## Assignment:
Skip the pictures, please, and write out exactly every line from the one containing "ATOM 163 O O" through the end of the listing below.

■ ■ ■ ■ ■

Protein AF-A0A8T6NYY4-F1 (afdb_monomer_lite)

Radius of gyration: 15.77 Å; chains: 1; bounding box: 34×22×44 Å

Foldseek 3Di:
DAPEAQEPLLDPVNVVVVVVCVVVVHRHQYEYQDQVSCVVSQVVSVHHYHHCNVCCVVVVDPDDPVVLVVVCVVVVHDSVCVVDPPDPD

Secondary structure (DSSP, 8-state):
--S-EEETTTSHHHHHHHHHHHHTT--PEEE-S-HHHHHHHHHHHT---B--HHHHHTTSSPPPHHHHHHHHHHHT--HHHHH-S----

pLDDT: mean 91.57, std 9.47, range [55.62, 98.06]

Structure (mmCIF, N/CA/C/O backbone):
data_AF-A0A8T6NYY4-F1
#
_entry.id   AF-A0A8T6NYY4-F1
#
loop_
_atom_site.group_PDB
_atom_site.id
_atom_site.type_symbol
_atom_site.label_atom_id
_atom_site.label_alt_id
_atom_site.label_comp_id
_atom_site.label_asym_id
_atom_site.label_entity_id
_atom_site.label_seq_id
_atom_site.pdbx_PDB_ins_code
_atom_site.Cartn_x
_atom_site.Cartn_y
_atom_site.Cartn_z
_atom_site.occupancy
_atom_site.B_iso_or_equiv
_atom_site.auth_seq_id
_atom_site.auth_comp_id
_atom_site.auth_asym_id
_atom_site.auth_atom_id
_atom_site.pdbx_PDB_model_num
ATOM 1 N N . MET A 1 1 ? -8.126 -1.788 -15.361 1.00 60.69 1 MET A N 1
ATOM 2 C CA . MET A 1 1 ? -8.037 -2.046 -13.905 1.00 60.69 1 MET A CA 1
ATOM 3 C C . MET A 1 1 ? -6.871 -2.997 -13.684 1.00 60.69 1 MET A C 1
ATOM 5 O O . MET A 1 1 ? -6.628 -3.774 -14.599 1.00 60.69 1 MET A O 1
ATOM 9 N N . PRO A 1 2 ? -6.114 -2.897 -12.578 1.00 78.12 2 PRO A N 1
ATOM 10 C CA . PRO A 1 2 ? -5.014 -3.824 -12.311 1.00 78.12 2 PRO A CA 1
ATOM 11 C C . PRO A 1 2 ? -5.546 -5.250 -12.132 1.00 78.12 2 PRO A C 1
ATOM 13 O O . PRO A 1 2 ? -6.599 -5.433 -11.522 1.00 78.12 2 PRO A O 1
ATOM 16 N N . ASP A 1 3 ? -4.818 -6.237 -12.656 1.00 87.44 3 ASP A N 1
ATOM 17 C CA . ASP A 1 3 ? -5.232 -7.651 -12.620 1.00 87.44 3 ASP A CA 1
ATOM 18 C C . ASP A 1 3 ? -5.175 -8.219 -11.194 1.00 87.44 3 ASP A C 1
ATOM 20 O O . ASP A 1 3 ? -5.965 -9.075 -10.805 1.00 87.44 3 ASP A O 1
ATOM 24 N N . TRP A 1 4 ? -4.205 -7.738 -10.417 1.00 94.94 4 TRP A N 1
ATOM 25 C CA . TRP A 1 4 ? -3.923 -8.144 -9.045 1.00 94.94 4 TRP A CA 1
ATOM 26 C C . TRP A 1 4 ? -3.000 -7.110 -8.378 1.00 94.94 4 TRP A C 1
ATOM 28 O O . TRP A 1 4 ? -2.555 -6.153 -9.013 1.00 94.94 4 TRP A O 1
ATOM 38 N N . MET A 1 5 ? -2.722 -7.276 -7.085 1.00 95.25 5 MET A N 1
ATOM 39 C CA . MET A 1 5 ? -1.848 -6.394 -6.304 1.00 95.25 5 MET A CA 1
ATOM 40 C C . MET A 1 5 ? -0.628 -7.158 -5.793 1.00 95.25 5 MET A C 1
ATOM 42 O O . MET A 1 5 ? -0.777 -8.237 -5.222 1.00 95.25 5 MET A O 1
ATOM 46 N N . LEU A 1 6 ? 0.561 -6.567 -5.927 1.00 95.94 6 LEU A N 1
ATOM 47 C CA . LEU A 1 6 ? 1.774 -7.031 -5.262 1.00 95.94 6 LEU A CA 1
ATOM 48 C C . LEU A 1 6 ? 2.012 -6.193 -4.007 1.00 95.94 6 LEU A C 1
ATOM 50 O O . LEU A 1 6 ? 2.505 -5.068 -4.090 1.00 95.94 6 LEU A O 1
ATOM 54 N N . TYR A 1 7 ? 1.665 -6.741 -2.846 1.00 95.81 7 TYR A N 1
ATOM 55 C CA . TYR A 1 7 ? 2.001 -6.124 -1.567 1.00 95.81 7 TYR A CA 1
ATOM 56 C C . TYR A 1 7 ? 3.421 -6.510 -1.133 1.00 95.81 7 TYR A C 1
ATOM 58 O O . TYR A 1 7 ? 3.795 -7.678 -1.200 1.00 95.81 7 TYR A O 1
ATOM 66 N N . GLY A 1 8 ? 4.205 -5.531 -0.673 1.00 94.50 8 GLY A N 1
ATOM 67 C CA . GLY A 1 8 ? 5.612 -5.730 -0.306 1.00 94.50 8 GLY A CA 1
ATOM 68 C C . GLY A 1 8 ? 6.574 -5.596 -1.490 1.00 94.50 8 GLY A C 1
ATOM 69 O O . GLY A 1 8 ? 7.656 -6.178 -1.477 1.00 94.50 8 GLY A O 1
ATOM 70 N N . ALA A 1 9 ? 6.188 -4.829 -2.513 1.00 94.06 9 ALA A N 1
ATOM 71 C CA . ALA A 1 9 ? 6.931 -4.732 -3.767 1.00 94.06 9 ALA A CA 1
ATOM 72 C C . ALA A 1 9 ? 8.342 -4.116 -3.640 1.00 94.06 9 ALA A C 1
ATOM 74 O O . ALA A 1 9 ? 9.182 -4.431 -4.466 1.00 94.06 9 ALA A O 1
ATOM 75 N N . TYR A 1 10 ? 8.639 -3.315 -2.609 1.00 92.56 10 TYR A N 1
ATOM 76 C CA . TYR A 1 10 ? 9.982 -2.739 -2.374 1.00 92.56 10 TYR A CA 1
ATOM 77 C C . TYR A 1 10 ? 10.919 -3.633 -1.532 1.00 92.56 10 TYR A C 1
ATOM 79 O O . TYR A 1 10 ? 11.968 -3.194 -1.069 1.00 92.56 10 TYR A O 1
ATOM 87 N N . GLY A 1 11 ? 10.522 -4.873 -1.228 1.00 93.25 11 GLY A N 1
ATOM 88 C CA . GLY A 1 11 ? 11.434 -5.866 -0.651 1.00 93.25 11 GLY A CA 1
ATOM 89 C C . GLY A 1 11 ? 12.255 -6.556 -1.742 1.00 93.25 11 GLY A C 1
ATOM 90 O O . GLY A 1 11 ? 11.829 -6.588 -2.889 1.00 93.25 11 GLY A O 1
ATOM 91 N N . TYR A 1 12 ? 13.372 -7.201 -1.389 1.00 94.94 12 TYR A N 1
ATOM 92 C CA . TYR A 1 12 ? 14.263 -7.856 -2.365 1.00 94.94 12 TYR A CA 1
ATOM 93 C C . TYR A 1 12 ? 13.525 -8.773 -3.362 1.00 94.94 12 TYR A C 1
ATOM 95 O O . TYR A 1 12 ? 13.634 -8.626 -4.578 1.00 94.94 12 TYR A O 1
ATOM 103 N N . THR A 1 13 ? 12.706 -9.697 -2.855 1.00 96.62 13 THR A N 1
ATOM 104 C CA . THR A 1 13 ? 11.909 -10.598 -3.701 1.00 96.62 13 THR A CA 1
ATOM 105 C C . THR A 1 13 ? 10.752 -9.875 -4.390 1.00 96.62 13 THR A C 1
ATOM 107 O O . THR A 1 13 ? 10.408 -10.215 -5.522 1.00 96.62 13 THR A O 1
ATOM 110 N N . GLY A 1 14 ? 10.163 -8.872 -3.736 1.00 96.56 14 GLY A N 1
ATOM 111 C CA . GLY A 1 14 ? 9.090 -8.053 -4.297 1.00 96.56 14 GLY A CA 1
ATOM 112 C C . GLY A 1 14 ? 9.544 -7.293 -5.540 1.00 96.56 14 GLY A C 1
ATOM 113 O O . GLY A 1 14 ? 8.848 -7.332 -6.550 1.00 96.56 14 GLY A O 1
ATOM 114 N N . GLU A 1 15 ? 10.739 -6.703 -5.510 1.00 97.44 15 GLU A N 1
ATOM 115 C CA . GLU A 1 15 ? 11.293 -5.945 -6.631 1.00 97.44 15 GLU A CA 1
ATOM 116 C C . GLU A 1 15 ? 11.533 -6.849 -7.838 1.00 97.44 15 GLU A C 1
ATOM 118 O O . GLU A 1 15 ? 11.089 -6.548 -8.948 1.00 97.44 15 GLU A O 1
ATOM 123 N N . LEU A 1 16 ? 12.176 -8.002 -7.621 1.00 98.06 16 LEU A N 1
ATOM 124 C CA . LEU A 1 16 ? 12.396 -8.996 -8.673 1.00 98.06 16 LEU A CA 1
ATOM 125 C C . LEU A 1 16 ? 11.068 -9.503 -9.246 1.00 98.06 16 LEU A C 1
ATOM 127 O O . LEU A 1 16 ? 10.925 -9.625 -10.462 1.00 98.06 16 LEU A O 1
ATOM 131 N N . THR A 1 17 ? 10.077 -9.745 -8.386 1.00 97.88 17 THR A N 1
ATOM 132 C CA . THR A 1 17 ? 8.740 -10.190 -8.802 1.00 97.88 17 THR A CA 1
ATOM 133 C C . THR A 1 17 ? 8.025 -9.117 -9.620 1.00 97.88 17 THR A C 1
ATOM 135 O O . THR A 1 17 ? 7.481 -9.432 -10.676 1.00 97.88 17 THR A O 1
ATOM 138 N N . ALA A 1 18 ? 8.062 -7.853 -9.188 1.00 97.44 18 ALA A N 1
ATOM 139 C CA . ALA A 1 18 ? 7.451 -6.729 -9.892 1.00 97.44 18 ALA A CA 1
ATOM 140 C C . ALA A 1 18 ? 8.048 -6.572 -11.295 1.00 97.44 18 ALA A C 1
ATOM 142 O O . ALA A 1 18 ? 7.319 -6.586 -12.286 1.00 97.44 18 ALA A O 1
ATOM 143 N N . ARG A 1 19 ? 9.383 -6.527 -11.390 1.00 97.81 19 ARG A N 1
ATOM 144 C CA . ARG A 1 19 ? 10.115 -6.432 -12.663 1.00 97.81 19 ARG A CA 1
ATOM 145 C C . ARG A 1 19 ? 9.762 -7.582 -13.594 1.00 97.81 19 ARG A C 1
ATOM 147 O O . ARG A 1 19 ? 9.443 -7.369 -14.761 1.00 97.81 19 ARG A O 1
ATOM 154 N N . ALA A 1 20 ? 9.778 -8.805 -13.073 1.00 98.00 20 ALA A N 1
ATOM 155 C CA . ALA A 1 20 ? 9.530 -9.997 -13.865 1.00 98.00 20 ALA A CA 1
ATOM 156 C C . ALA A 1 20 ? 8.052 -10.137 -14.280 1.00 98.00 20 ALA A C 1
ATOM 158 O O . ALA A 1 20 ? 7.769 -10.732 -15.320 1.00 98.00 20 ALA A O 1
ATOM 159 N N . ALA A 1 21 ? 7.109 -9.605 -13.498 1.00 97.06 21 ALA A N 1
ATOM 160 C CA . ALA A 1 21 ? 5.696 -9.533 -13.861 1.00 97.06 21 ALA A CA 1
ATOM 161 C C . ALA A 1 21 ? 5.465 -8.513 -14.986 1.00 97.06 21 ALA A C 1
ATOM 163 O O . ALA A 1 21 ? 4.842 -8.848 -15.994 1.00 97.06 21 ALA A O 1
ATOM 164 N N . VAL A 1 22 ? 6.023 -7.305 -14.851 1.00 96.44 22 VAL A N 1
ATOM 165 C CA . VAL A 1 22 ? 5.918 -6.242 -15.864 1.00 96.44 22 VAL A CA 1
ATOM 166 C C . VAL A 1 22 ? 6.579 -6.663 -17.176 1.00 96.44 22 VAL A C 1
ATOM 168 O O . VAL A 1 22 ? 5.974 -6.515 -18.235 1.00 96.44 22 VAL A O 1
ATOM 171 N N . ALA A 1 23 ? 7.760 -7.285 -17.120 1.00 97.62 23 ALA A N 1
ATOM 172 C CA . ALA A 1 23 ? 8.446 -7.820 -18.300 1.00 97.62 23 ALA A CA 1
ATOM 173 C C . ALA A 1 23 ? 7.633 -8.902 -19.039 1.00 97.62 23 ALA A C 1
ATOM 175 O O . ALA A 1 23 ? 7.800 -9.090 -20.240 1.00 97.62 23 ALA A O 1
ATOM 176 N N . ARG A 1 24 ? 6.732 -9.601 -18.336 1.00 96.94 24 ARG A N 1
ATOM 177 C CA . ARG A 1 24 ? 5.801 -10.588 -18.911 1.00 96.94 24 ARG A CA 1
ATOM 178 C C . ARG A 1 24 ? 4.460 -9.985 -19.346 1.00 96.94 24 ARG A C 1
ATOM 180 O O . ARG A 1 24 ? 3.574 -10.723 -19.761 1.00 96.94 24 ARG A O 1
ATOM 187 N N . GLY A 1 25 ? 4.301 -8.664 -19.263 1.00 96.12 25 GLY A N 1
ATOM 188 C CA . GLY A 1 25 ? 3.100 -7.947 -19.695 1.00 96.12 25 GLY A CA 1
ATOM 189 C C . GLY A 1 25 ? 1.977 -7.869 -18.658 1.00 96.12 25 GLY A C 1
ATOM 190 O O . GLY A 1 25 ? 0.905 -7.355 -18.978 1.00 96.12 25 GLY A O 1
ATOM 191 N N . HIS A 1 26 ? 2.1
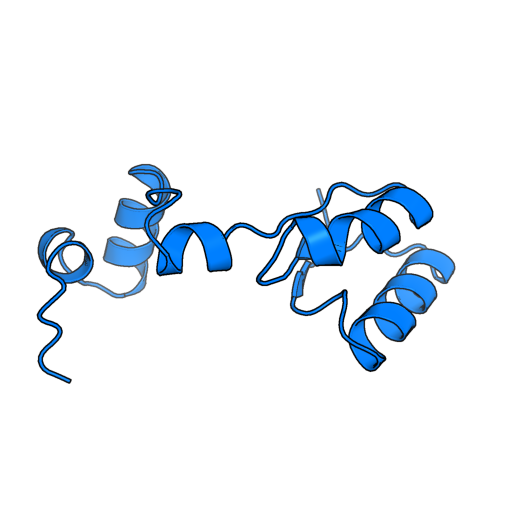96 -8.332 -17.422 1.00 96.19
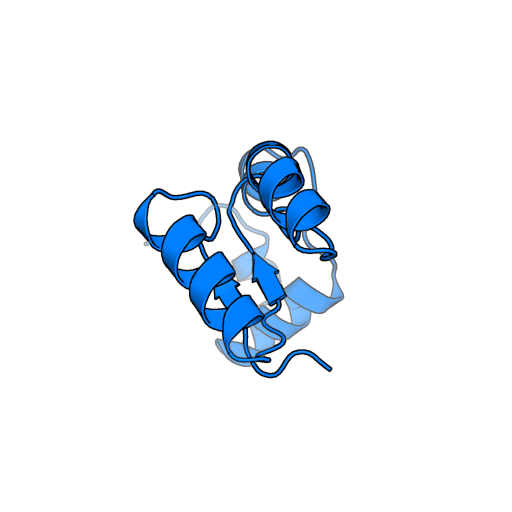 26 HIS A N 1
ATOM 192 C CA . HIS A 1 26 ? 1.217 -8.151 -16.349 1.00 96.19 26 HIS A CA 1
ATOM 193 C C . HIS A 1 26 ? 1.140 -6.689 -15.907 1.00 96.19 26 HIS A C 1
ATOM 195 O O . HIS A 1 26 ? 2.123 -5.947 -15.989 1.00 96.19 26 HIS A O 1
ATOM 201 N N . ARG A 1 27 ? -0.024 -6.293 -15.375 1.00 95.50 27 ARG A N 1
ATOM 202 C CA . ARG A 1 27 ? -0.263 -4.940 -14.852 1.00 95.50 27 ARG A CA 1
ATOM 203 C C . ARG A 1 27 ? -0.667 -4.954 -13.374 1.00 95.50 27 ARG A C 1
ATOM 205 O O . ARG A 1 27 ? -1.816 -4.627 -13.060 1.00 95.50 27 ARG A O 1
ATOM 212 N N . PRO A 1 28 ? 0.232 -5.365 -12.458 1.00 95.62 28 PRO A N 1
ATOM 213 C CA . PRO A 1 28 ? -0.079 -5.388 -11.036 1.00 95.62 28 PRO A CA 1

■ ■ ■ ■ ■

## Task output:
ATOM 163 O O . ALA A 1 21 ? 4.842 -8.848 -15.994 1.00 97.06 21 ALA A O 1
ATOM 164 N N . VAL A 1 22 ? 6.023 -7.305 -14.851 1.00 96.44 22 VAL A N 1
ATOM 165 C CA . VAL A 1 22 ? 5.918 -6.242 -15.864 1.00 96.44 22 VAL A CA 1
ATOM 166 C C . VAL A 1 22 ? 6.579 -6.663 -17.176 1.00 96.44 22 VAL A C 1
ATOM 168 O O . VAL A 1 22 ? 5.974 -6.515 -18.235 1.00 96.44 22 VAL A O 1
ATOM 171 N N . ALA A 1 23 ? 7.760 -7.285 -17.120 1.00 97.62 23 ALA A N 1
ATOM 172 C CA . ALA A 1 23 ? 8.446 -7.820 -18.300 1.00 97.62 23 ALA A CA 1
ATOM 173 C C . ALA A 1 23 ? 7.633 -8.902 -19.039 1.00 97.62 23 ALA A C 1
ATOM 175 O O . ALA A 1 23 ? 7.800 -9.090 -20.240 1.00 97.62 23 ALA A O 1
ATOM 176 N N . ARG A 1 24 ? 6.732 -9.601 -18.336 1.00 96.94 24 ARG A N 1
ATOM 177 C CA . ARG A 1 24 ? 5.801 -10.588 -18.911 1.00 96.94 24 ARG A CA 1
ATOM 178 C C . ARG A 1 24 ? 4.460 -9.985 -19.346 1.00 96.94 24 ARG A C 1
ATOM 180 O O . ARG A 1 24 ? 3.574 -10.723 -19.761 1.00 96.94 24 ARG A O 1
ATOM 187 N N . GLY A 1 25 ? 4.301 -8.664 -19.263 1.00 96.12 25 GLY A N 1
ATOM 188 C CA . GLY A 1 25 ? 3.100 -7.947 -19.695 1.00 96.12 25 GLY A CA 1
ATOM 189 C C . GLY A 1 25 ? 1.977 -7.869 -18.658 1.00 96.12 25 GLY A C 1
ATOM 190 O O . GLY A 1 25 ? 0.905 -7.355 -18.978 1.00 96.12 25 GLY A O 1
ATOM 191 N N . HIS A 1 26 ? 2.1
96 -8.332 -17.422 1.00 96.19
 26 HIS A N 1
ATOM 192 C CA . HIS A 1 26 ? 1.217 -8.151 -16.349 1.00 96.19 26 HIS A CA 1
ATOM 193 C C . HIS A 1 26 ? 1.140 -6.689 -15.907 1.00 96.19 26 HIS A C 1
ATOM 195 O O . HIS A 1 26 ? 2.123 -5.947 -15.989 1.00 96.19 26 HIS A O 1
ATOM 201 N N . ARG A 1 27 ? -0.024 -6.293 -15.375 1.00 95.50 27 ARG A N 1
ATOM 202 C CA . ARG A 1 27 ? -0.263 -4.940 -14.852 1.00 95.50 27 ARG A CA 1
ATOM 203 C C . ARG A 1 27 ? -0.667 -4.954 -13.374 1.00 95.50 27 ARG A C 1
ATOM 205 O O . ARG A 1 27 ? -1.816 -4.627 -13.060 1.00 95.50 27 ARG A O 1
ATOM 212 N N . PRO A 1 28 ? 0.232 -5.365 -12.458 1.00 95.62 28 PRO A N 1
ATOM 213 C CA . PRO A 1 28 ? -0.079 -5.388 -11.036 1.00 95.62 28 PRO A CA 1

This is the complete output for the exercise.